A special task force set up to create guidelines for bringing stem cell therapies from bench to bedside will be accepting public commentary on the guidelines, continuing until this fall, the group announced today at the annual meeting of the International Society for Stem Cell Research (ISSCR) here in Philadelphia.
The task force's primary goals are to create guidelines that will help basic researchers address the regulatory challenges of stem cell therapies. In particular, the task force of more than 30 members from 13 countries will address issues of standardizing stem cell populations -- making sure each line is uncontaminated by others, and that the cells are at a uniform state of differentiation.

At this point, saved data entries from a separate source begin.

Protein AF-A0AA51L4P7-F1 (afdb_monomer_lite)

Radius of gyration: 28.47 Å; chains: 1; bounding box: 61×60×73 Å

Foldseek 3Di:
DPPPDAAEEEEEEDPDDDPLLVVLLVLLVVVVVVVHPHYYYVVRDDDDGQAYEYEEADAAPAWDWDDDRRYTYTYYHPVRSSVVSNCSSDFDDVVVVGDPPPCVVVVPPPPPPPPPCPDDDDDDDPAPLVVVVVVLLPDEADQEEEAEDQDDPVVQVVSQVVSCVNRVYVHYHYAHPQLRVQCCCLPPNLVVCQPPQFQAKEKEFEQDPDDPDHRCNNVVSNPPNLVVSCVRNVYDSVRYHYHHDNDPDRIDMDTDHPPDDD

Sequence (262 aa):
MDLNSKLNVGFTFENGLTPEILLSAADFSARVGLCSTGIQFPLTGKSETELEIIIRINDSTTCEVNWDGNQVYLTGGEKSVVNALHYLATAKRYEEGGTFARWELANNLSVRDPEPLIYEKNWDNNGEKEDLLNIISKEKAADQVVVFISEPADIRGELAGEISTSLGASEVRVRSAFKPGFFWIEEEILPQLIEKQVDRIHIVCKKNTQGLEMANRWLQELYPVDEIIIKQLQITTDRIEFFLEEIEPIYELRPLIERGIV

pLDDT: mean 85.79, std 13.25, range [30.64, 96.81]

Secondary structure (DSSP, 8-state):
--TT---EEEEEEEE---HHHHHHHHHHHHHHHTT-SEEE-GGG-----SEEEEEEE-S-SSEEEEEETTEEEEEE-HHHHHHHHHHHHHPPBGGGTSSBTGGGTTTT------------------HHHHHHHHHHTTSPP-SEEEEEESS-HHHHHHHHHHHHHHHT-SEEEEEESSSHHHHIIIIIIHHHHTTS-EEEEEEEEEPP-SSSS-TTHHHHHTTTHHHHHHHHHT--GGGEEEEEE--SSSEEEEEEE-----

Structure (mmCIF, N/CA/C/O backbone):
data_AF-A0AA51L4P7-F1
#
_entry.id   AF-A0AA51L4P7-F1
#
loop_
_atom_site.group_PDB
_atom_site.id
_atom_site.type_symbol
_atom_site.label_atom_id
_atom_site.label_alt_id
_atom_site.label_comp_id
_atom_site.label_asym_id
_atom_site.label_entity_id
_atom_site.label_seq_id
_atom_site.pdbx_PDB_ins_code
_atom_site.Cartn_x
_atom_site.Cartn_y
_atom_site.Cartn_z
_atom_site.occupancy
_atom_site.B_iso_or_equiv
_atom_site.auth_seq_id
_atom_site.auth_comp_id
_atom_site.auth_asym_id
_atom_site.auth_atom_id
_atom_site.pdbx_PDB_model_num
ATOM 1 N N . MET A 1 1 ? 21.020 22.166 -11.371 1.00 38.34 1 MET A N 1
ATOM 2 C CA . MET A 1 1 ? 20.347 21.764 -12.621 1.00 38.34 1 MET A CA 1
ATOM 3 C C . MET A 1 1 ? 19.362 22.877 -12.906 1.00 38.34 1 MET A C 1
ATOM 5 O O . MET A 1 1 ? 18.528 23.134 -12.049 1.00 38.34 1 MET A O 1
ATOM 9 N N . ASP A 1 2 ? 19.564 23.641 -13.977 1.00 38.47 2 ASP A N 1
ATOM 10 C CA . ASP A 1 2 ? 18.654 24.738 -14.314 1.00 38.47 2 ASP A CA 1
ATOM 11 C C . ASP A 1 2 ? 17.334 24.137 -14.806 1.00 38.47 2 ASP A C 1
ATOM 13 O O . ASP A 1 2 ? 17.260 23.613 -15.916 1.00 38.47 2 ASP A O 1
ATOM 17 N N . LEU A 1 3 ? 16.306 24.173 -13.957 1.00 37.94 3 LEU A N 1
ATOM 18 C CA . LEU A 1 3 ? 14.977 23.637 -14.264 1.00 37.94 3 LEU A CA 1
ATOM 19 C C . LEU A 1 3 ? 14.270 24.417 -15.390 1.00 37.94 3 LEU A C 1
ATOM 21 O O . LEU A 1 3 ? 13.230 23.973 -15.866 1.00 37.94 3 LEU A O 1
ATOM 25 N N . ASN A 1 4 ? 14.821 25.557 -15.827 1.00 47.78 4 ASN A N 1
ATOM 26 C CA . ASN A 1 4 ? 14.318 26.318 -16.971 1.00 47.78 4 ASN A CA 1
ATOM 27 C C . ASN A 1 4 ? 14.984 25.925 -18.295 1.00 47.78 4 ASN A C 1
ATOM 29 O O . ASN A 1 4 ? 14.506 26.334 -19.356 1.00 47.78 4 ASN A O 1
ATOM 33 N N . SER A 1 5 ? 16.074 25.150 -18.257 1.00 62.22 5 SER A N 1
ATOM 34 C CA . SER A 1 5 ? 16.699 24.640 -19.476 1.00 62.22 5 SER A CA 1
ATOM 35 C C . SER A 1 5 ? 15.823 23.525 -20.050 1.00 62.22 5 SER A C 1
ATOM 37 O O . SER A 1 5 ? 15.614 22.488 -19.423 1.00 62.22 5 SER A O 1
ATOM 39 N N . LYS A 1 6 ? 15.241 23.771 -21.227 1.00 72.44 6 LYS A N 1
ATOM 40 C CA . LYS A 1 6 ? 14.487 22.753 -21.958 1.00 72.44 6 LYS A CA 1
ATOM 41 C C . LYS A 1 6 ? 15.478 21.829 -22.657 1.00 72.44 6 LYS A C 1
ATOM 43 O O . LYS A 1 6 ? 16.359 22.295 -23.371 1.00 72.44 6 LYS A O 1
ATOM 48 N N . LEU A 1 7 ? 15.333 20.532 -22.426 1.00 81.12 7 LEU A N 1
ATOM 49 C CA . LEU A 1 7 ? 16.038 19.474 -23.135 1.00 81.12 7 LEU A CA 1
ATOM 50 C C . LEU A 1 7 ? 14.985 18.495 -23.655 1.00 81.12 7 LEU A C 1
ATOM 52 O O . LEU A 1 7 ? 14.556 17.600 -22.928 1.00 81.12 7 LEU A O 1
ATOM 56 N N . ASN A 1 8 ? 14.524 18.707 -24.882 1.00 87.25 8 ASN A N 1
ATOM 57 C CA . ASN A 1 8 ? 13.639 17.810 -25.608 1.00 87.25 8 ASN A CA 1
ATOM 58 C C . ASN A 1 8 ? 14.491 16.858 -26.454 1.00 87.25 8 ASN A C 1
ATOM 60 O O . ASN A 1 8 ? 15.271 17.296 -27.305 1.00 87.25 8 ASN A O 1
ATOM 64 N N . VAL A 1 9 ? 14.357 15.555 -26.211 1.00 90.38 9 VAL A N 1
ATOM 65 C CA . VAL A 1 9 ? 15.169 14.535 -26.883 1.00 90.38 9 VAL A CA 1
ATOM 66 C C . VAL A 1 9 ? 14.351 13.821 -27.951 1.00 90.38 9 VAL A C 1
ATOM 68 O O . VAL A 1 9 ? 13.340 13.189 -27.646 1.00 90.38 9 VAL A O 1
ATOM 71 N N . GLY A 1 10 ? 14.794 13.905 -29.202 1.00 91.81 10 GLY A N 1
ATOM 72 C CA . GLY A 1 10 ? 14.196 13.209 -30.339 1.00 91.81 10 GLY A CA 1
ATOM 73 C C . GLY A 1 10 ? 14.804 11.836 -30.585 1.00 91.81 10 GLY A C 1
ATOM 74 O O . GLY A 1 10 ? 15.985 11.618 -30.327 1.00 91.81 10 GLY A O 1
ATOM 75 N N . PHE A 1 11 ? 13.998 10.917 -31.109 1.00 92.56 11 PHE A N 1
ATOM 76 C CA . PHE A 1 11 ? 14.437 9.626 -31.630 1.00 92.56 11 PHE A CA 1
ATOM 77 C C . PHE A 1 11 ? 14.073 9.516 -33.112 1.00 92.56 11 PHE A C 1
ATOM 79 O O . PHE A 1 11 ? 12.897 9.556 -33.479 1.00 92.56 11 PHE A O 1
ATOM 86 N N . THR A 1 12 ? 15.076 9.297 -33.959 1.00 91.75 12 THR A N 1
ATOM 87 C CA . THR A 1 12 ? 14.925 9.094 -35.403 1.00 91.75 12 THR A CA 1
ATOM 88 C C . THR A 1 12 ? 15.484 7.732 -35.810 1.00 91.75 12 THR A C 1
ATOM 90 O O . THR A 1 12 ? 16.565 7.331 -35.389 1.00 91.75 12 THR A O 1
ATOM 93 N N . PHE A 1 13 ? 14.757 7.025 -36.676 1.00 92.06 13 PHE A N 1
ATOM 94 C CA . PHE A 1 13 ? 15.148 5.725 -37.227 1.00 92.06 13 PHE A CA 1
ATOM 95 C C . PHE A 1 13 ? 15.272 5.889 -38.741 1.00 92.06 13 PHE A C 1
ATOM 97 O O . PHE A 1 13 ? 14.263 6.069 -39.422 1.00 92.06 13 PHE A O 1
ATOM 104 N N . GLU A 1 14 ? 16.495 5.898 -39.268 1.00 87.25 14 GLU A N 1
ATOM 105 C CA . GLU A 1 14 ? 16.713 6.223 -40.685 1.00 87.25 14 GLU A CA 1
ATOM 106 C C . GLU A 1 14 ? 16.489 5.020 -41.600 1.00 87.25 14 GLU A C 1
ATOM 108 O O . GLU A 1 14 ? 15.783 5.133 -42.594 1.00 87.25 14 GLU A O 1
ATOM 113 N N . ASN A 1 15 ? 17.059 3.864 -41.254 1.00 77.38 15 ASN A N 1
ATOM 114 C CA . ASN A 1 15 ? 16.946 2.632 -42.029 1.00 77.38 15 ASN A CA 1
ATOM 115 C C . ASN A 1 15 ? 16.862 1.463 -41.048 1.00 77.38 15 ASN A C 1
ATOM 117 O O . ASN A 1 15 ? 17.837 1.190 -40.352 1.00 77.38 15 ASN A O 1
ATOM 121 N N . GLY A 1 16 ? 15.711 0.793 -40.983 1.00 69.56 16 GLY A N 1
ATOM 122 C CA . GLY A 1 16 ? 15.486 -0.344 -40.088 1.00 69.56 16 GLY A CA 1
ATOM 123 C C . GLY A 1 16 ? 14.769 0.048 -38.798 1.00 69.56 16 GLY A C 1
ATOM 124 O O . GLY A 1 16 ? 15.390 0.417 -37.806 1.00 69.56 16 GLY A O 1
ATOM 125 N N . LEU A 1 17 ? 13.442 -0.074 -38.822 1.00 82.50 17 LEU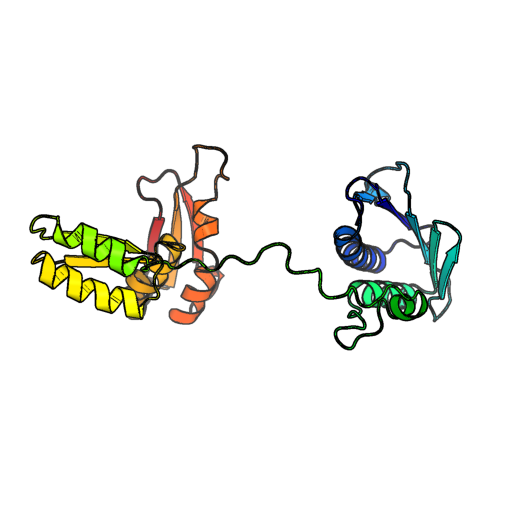 A N 1
ATOM 126 C CA . LEU A 1 17 ? 12.600 -0.054 -37.632 1.00 82.50 17 LEU A CA 1
ATOM 127 C C . LEU A 1 17 ? 12.000 -1.449 -37.465 1.00 82.50 17 LEU A C 1
ATOM 129 O O . LEU A 1 17 ? 11.099 -1.833 -38.212 1.00 82.50 17 LEU A O 1
ATOM 133 N N . THR A 1 18 ? 12.507 -2.204 -36.496 1.00 89.50 18 THR A N 1
ATOM 134 C CA . THR A 1 18 ? 11.918 -3.481 -36.078 1.00 89.50 18 THR A CA 1
ATOM 135 C C . THR A 1 18 ? 11.289 -3.338 -34.689 1.00 89.50 18 THR A C 1
ATOM 137 O O . THR A 1 18 ? 11.637 -2.408 -33.953 1.00 89.50 18 THR A O 1
ATOM 140 N N . PRO A 1 19 ? 10.356 -4.228 -34.298 1.00 89.69 19 PRO A N 1
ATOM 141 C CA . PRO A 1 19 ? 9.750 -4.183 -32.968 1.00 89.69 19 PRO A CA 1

Similar issues were discussed in April at a
meeting of the Food and Drug Administration. But it seems that the ISSCR is no closer to any concrete guidelines than the FDA. Several members of the audience today raised questions about how ISSCR intended to enforce its regulations, what specific terms in the preliminary draft of guidelines mean, and what impact the regulations will have on global regulatory groups. Task force leader
Olle Lindvall, from the University of Lund, in Sweden, replied that the group did not yet have the answers.
Lindvall said the task force appreciates the FDA's work in parsing out regulating cell-based therapies, but that the ISSCR guidelines are intended to have broader impact and be an international document.
You can post comments to the draft guidelines on the ISSCR Web site
here. By the end of the year the task force plans to have a finalized version of the document.
With several stem cell-based therapies chomping at the bit to enter clinical trials, let's hope the guidelines appear sooner rather than later.